(Dataset excerpts)
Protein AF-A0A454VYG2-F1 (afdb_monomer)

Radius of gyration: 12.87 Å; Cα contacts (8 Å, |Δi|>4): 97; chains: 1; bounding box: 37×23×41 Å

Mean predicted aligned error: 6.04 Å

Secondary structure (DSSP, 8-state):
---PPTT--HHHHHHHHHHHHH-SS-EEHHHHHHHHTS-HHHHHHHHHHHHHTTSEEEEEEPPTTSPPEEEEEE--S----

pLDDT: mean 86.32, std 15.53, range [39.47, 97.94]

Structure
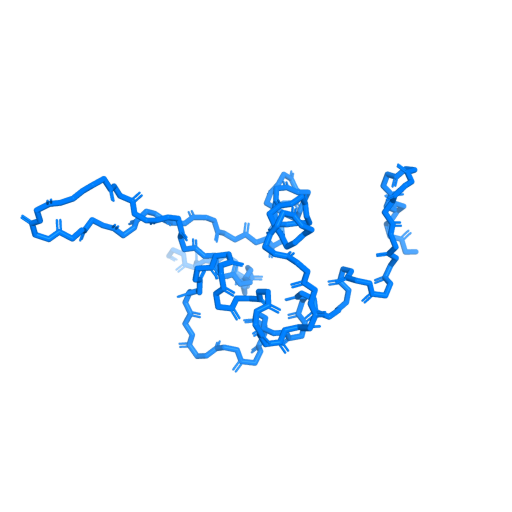 (mmCIF, N/CA/C/O backbone):
data_AF-A0A454VYG2-F1
#
_entry.id   AF-A0A454VYG2-F1
#
loop_
_atom_site.group_PDB
_atom_site.id
_atom_site.type_symbol
_atom_site.label_atom_id
_atom_site.label_alt_id
_atom_site.label_comp_id
_atom_site.label_asym_id
_atom_site.label_entity_id
_atom_site.label_seq_id
_atom_site.pdbx_PDB_ins_code
_atom_site.Cartn_x
_atom_site.Cartn_y
_atom_site.Cartn_z
_atom_site.occupancy
_atom_site.B_iso_or_equiv
_atom_site.auth_seq_id
_atom_site.auth_comp_id
_atom_site.auth_asym_id
_atom_site.auth_atom_id
_atom_site.pdbx_PDB_model_num
ATOM 1 N N . ALA A 1 1 ? -6.038 -2.885 -21.851 1.00 44.72 1 ALA A N 1
ATOM 2 C CA . ALA A 1 1 ? -5.778 -2.620 -20.419 1.00 44.72 1 ALA A CA 1
ATOM 3 C C . ALA A 1 1 ? -5.856 -1.114 -20.211 1.00 44.72 1 ALA A C 1
ATOM 5 O O . ALA A 1 1 ? -5.443 -0.414 -21.125 1.00 44.72 1 ALA A O 1
ATOM 6 N N . PRO A 1 2 ? -6.423 -0.593 -19.112 1.00 48.31 2 PRO A N 1
ATOM 7 C CA . PRO A 1 2 ? -6.418 0.848 -18.891 1.00 48.31 2 PRO A CA 1
ATOM 8 C C . PRO A 1 2 ? -4.969 1.311 -18.816 1.00 48.31 2 PRO A C 1
ATOM 10 O O . PRO A 1 2 ? -4.174 0.731 -18.076 1.00 48.31 2 PRO A O 1
ATOM 13 N N . ASP A 1 3 ? -4.650 2.289 -19.652 1.00 58.34 3 ASP A N 1
ATOM 14 C CA . ASP A 1 3 ? -3.309 2.818 -19.834 1.00 58.34 3 ASP A CA 1
ATOM 15 C C . ASP A 1 3 ? -2.839 3.418 -18.504 1.00 58.34 3 ASP A C 1
ATOM 17 O O . ASP A 1 3 ? -3.450 4.348 -17.967 1.00 58.34 3 ASP A O 1
ATOM 21 N N . LEU A 1 4 ? -1.808 2.821 -17.902 1.00 67.62 4 LEU A N 1
ATOM 22 C CA . LEU A 1 4 ? -1.183 3.426 -16.737 1.00 67.62 4 LEU A CA 1
ATOM 23 C C . LEU A 1 4 ? -0.458 4.701 -17.189 1.00 67.62 4 LEU A C 1
ATOM 25 O O . LEU A 1 4 ? 0.159 4.697 -18.253 1.00 67.62 4 LEU A O 1
ATOM 29 N N . PRO A 1 5 ? -0.462 5.779 -16.382 1.00 72.94 5 PRO A N 1
ATOM 30 C CA . PRO A 1 5 ? 0.259 6.987 -16.748 1.00 72.94 5 PRO A CA 1
ATOM 31 C C . PRO A 1 5 ? 1.741 6.668 -16.988 1.00 72.94 5 PRO A C 1
ATOM 33 O O . PRO A 1 5 ? 2.319 5.817 -16.304 1.00 72.94 5 PRO A O 1
ATOM 36 N N . LYS A 1 6 ? 2.370 7.381 -17.929 1.00 65.94 6 LYS A N 1
ATOM 37 C CA . LYS A 1 6 ? 3.801 7.230 -18.235 1.00 65.94 6 LYS A CA 1
ATOM 38 C C . LYS A 1 6 ? 4.641 7.223 -16.949 1.00 65.94 6 LYS A C 1
ATOM 40 
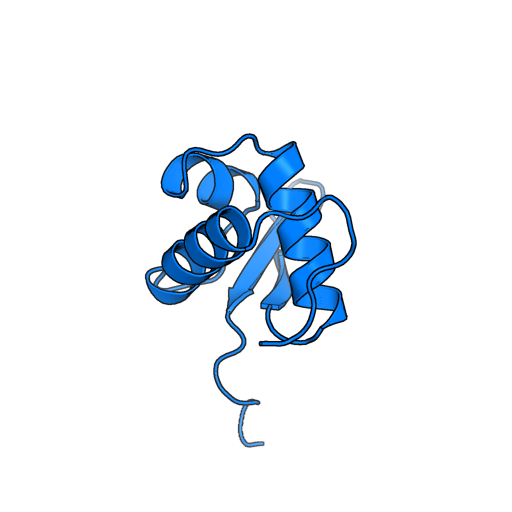O O . LYS A 1 6 ? 4.472 8.076 -16.080 1.00 65.94 6 LYS A O 1
ATOM 45 N N . GLY A 1 7 ? 5.547 6.251 -16.835 1.00 73.50 7 GLY A N 1
ATOM 46 C CA . GLY A 1 7 ? 6.390 6.063 -15.647 1.00 73.50 7 GLY A CA 1
ATOM 47 C C . GLY A 1 7 ? 5.783 5.181 -14.548 1.00 73.50 7 GLY A C 1
ATOM 48 O O . GLY A 1 7 ? 6.370 5.083 -13.469 1.00 73.50 7 GLY A O 1
ATOM 49 N N . HIS A 1 8 ? 4.646 4.527 -14.804 1.00 77.12 8 HIS A N 1
ATOM 50 C CA . HIS A 1 8 ? 4.108 3.474 -13.948 1.00 77.12 8 HIS A CA 1
ATOM 51 C C . HIS A 1 8 ? 4.217 2.096 -14.620 1.00 77.12 8 HIS A C 1
ATOM 53 O O . HIS A 1 8 ? 3.738 1.872 -15.726 1.00 77.12 8 HIS A O 1
ATOM 59 N N . SER A 1 9 ? 4.848 1.165 -13.913 1.00 89.44 9 SER A N 1
ATOM 60 C CA . SER A 1 9 ? 4.936 -0.254 -14.233 1.00 89.44 9 SER A CA 1
ATOM 61 C C . SER A 1 9 ? 3.600 -0.976 -13.979 1.00 89.44 9 SER A C 1
ATOM 63 O O . SER A 1 9 ? 3.093 -0.954 -12.849 1.00 89.44 9 SER A O 1
ATOM 65 N N . PRO A 1 10 ? 3.047 -1.682 -14.983 1.00 87.31 10 PRO A N 1
ATOM 66 C CA . PRO A 1 10 ? 1.862 -2.516 -14.795 1.00 87.31 10 PRO A CA 1
ATOM 67 C C . PRO A 1 10 ? 2.116 -3.653 -13.795 1.00 87.31 10 PRO A C 1
ATOM 69 O O . PRO A 1 10 ? 1.231 -3.979 -13.007 1.00 87.31 10 PRO A O 1
ATOM 72 N N . THR A 1 11 ? 3.337 -4.195 -13.750 1.00 91.62 11 THR A N 1
ATOM 73 C CA . THR A 1 11 ? 3.728 -5.253 -12.807 1.00 91.62 11 THR A CA 1
ATOM 74 C C . THR A 1 11 ? 3.615 -4.784 -11.360 1.00 91.62 11 THR A C 1
ATOM 76 O O . THR A 1 11 ? 3.076 -5.491 -10.515 1.00 91.62 11 THR A O 1
ATOM 79 N N . THR A 1 12 ? 4.062 -3.561 -11.058 1.00 93.31 12 THR A N 1
ATOM 80 C CA . THR A 1 12 ? 3.951 -3.009 -9.700 1.00 93.31 12 THR A CA 1
ATOM 81 C C . THR A 1 12 ? 2.500 -2.745 -9.304 1.00 93.31 12 THR A C 1
ATOM 83 O O . THR A 1 12 ? 2.128 -2.991 -8.158 1.00 93.31 12 THR A O 1
ATOM 86 N N . ALA A 1 13 ? 1.666 -2.274 -10.236 1.00 92.50 13 ALA A N 1
ATOM 87 C CA . ALA A 1 13 ? 0.239 -2.110 -9.968 1.00 92.50 13 ALA A CA 1
ATOM 88 C C . ALA A 1 13 ? -0.435 -3.447 -9.648 1.00 92.50 13 ALA A C 1
ATOM 90 O O . ALA A 1 13 ? -1.262 -3.504 -8.738 1.00 92.50 13 ALA A O 1
ATOM 91 N N . GLU A 1 14 ? -0.057 -4.511 -10.358 1.00 94.00 14 GLU A N 1
ATOM 92 C CA . GLU A 1 14 ? -0.588 -5.846 -10.103 1.00 94.00 14 GLU A CA 1
ATOM 93 C C . GLU A 1 14 ? -0.144 -6.380 -8.736 1.00 94.00 14 GLU A C 1
ATOM 95 O O . GLU A 1 14 ? -0.984 -6.874 -7.992 1.00 94.00 14 GLU A O 1
ATOM 100 N N . LEU A 1 15 ? 1.118 -6.190 -8.329 1.00 96.31 15 LEU A N 1
ATOM 101 C CA . LEU A 1 15 ? 1.577 -6.565 -6.981 1.00 96.31 15 LEU A CA 1
ATOM 102 C C . LEU A 1 15 ? 0.759 -5.873 -5.879 1.00 96.31 15 LEU A C 1
ATOM 104 O O . LEU A 1 15 ? 0.290 -6.522 -4.946 1.00 96.31 15 LEU A O 1
ATOM 108 N N . VAL A 1 16 ? 0.538 -4.560 -6.004 1.00 96.25 16 VAL A N 1
ATOM 109 C CA . VAL A 1 16 ? -0.284 -3.796 -5.049 1.00 96.25 16 VAL A CA 1
ATOM 110 C C . VAL A 1 16 ? -1.728 -4.306 -5.034 1.00 96.25 16 VAL A C 1
ATOM 112 O O . VAL A 1 16 ? -2.315 -4.460 -3.962 1.00 96.25 16 VAL A O 1
ATOM 115 N N . ARG A 1 17 ? -2.299 -4.605 -6.207 1.00 95.19 17 ARG A N 1
ATOM 116 C CA . ARG A 1 17 ? -3.642 -5.184 -6.332 1.00 95.19 17 ARG A CA 1
ATOM 117 C C . ARG A 1 17 ? -3.743 -6.538 -5.632 1.00 95.19 17 ARG A C 1
ATOM 119 O O . ARG A 1 17 ? -4.668 -6.728 -4.851 1.00 95.19 17 ARG A O 1
ATOM 126 N N . GLN A 1 18 ? -2.809 -7.452 -5.886 1.00 96.31 18 GLN A N 1
ATOM 127 C CA . GLN A 1 18 ? -2.799 -8.790 -5.287 1.00 96.31 18 GLN A CA 1
ATOM 128 C C . GLN A 1 18 ? -2.723 -8.716 -3.759 1.00 96.31 18 GLN A C 1
ATOM 130 O O . GLN A 1 18 ? -3.500 -9.375 -3.075 1.00 96.31 18 GLN A O 1
ATOM 135 N N . VAL A 1 19 ? -1.870 -7.840 -3.214 1.00 97.56 19 VAL A N 1
ATOM 136 C CA . VAL A 1 19 ? -1.775 -7.623 -1.762 1.00 97.56 19 VAL A CA 1
ATOM 137 C C . VAL A 1 19 ? -3.093 -7.132 -1.166 1.00 97.56 19 VAL A C 1
ATOM 139 O O . VAL A 1 19 ? -3.504 -7.621 -0.117 1.00 97.56
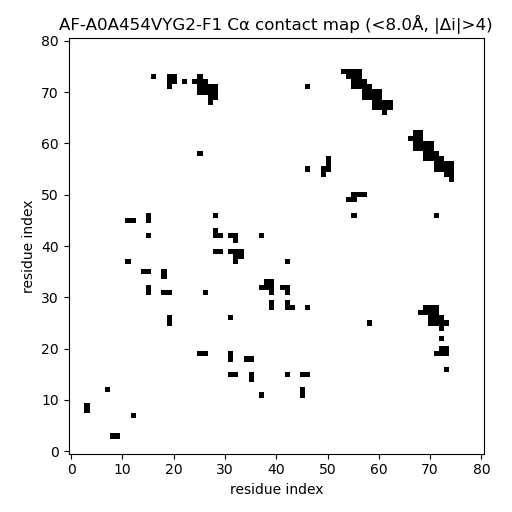 19 VAL A O 1
ATOM 142 N N . LEU A 1 20 ? -3.760 -6.177 -1.817 1.00 95.56 20 LEU A N 1
ATOM 143 C CA . LEU A 1 20 ? -5.033 -5.635 -1.338 1.00 95.56 20 LEU A CA 1
ATOM 144 C C . LEU A 1 20 ? -6.188 -6.635 -1.449 1.00 95.56 20 LEU A C 1
ATOM 146 O O . LEU A 1 20 ? -7.061 -6.629 -0.589 1.00 95.56 20 LEU A O 1
ATOM 150 N N . LEU A 1 21 ? -6.201 -7.478 -2.485 1.00 94.50 21 LEU A N 1
ATOM 151 C CA . LEU A 1 21 ? -7.204 -8.534 -2.660 1.00 94.50 21 LEU A CA 1
ATOM 152 C C . LEU A 1 21 ? -7.009 -9.692 -1.676 1.00 94.50 21 LEU A C 1
ATOM 154 O O . LEU A 1 21 ? -7.987 -10.248 -1.190 1.00 94.50 21 LEU A O 1
ATOM 158 N N . ALA A 1 22 ? -5.758 -10.045 -1.375 1.00 95.44 22 ALA A N 1
ATOM 159 C CA . ALA A 1 22 ? -5.425 -11.079 -0.398 1.00 95.44 22 ALA A CA 1
ATOM 160 C C . ALA A 1 22 ? -5.587 -10.602 1.056 1.00 95.44 22 ALA A C 1
ATOM 162 O O . ALA A 1 22 ? -5.567 -11.406 1.988 1.00 95.44 22 ALA A O 1
ATOM 163 N N . ALA A 1 23 ? -5.714 -9.293 1.280 1.00 92.94 23 ALA A N 1
ATOM 164 C CA . ALA A 1 23 ? -5.921 -8.742 2.606 1.00 92.94 23 ALA A CA 1
ATOM 165 C C . ALA A 1 23 ? -7.372 -8.945 3.059 1.00 92.94 23 ALA A C 1
ATOM 167 O O . ALA A 1 23 ? -8.306 -8.488 2.409 1.00 92.94 23 ALA A O 1
ATOM 168 N N . GLY A 1 24 ? -7.568 -9.532 4.242 1.00 88.81 24 GLY A N 1
ATOM 169 C CA . GLY A 1 24 ? -8.887 -9.625 4.886 1.00 88.81 24 GLY A CA 1
ATOM 170 C C . GLY A 1 24 ? -9.436 -8.291 5.418 1.00 88.81 24 GLY A C 1
ATOM 171 O O . GLY A 1 24 ? -10.380 -8.287 6.200 1.00 88.81 24 GLY A O 1
ATOM 172 N N . GLY A 1 25 ? -8.825 -7.158 5.062 1.00 91.31 25 GLY A N 1
ATOM 173 C CA . GLY A 1 25 ? -9.193 -5.837 5.557 1.00 91.31 25 GLY A CA 1
ATOM 174 C C . GLY A 1 25 ? -8.295 -4.720 5.015 1.00 91.31 25 GLY A C 1
ATOM 175 O O . GLY A 1 25 ? -7.306 -4.987 
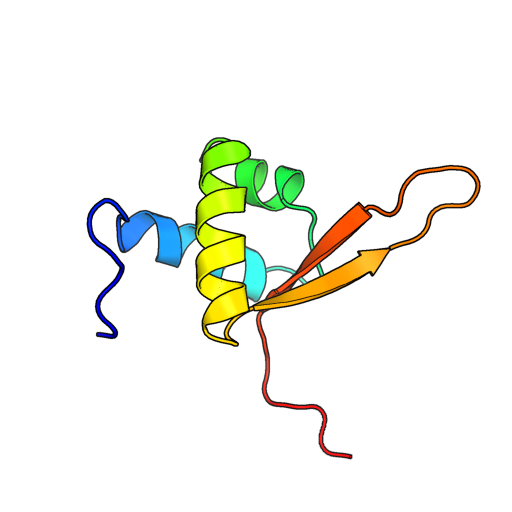4.328 1.00 91.31 25 GLY A O 1
ATOM 176 N N . PRO A 1 26 ? -8.624 -3.452 5.317 1.00 94.94 26 PRO A N 1
ATOM 177 C CA . PRO A 1 26 ? -7.897 -2.301 4.801 1.00 94.94 26 PRO A CA 1
ATOM 178 C C . PRO A 1 26 ? -6.490 -2.226 5.415 1.00 94.94 26 PRO A C 1
ATOM 180 O O . PRO A 1 26 ? -6.344 -2.332 6.633 1.00 94.94 26 PRO A O 1
ATOM 183 N N . LEU A 1 27 ? -5.461 -2.006 4.592 1.00 96.75 27 LEU A N 1
ATOM 184 C CA . LEU A 1 27 ? -4.038 -1.997 4.967 1.00 96.75 27 LEU A CA 1
ATOM 185 C C . LEU A 1 27 ? -3.419 -0.599 4.895 1.00 96.75 27 LEU A C 1
ATOM 187 O O . LEU A 1 27 ? -3.825 0.229 4.082 1.00 96.75 27 LEU A O 1
ATOM 191 N N . SER A 1 28 ? -2.389 -0.333 5.694 1.00 96.56 28 SER A N 1
ATOM 192 C CA . SER A 1 28 ? -1.579 0.878 5.530 1.00 96.56 28 SER A CA 1
ATOM 193 C C . SER A 1 28 ? -0.681 0.798 4.286 1.00 96.56 28 SER A C 1
ATOM 195 O O . SER A 1 28 ? -0.334 -0.278 3.798 1.00 96.56 28 SER A O 1
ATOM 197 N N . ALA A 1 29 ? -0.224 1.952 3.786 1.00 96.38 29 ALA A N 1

Task statement — The line with "ATOM 31 C C" ends the range, and the first line of the data begins it; repeat exactly those lines and nothing more, omitting pictures.

Reply to the exercise —
Protein AF-A0A454VYG2-F1 (afdb_monomer)

Radius of gyration: 12.87 Å; Cα contacts (8 Å, |Δi|>4): 97; chains: 1; bounding box: 37×23×41 Å

Mean predicted aligned error: 6.04 Å

Secondary structure (DSSP, 8-state):
---PPTT--HHHHHHHHHHHHH-SS-EEHHHHHHHHTS-HHHHHHHHHHHHHTTSEEEEEEPPTTSPPEEEEEE--S----

pLDDT: mean 86.32, std 15.53, range [39.47, 97.94]

Structure
 (mmCIF, N/CA/C/O backbone):
data_AF-A0A454VYG2-F1
#
_entry.id   AF-A0A454VYG2-F1
#
loop_
_atom_site.group_PDB
_atom_site.id
_atom_site.type_symbol
_atom_site.label_atom_id
_atom_site.label_alt_id
_atom_site.label_comp_id
_atom_site.label_asym_id
_atom_site.label_entity_id
_atom_site.label_seq_id
_atom_site.pdbx_PDB_ins_code
_atom_site.Cartn_x
_atom_site.Cartn_y
_atom_site.Cartn_z
_atom_site.occupancy
_atom_site.B_iso_or_equiv
_atom_site.auth_seq_id
_atom_site.auth_comp_id
_atom_site.auth_asym_id
_atom_site.auth_atom_id
_atom_site.pdbx_PDB_model_num
ATOM 1 N N . ALA A 1 1 ? -6.038 -2.885 -21.851 1.00 44.72 1 ALA A N 1
ATOM 2 C CA . ALA A 1 1 ? -5.778 -2.620 -20.419 1.00 44.72 1 ALA A CA 1
ATOM 3 C C . ALA A 1 1 ? -5.856 -1.114 -20.211 1.00 44.72 1 ALA A C 1
ATOM 5 O O . ALA A 1 1 ? -5.443 -0.414 -21.125 1.00 44.72 1 ALA A O 1
ATOM 6 N N . PRO A 1 2 ? -6.423 -0.593 -19.112 1.00 48.31 2 PRO A N 1
ATOM 7 C CA . PRO A 1 2 ? -6.418 0.848 -18.891 1.00 48.31 2 PRO A CA 1
ATOM 8 C C . PRO A 1 2 ? -4.969 1.311 -18.816 1.00 48.31 2 PRO A C 1
ATOM 10 O O . PRO A 1 2 ? -4.174 0.731 -18.076 1.00 48.31 2 PRO A O 1
ATOM 13 N N . ASP A 1 3 ? -4.650 2.289 -19.652 1.00 58.34 3 ASP A N 1
ATOM 14 C CA . ASP A 1 3 ? -3.309 2.818 -19.834 1.00 58.34 3 ASP A CA 1
ATOM 15 C C . ASP A 1 3 ? -2.839 3.418 -18.504 1.00 58.34 3 ASP A C 1
ATOM 17 O O . ASP A 1 3 ? -3.450 4.348 -17.967 1.00 58.34 3 ASP A O 1
ATOM 21 N N . LEU A 1 4 ? -1.808 2.821 -17.902 1.00 67.62 4 LEU A N 1
ATOM 22 C CA . LEU A 1 4 ? -1.183 3.426 -16.737 1.00 67.62 4 LEU A CA 1
ATOM 23 C C . LEU A 1 4 ? -0.458 4.701 -17.189 1.00 67.62 4 LEU A C 1
ATOM 25 O O . LEU A 1 4 ? 0.159 4.697 -18.253 1.00 67.62 4 LEU A O 1
ATOM 29 N N . PRO A 1 5 ? -0.462 5.779 -16.382 1.00 72.94 5 PRO A N 1
ATOM 30 C CA . PRO A 1 5 ? 0.259 6.987 -16.748 1.00 72.94 5 PRO A CA 1
ATOM 31 C C . PRO A 1 5 ? 1.741 6.668 -16.988 1.00 72.94 5 PRO A C 1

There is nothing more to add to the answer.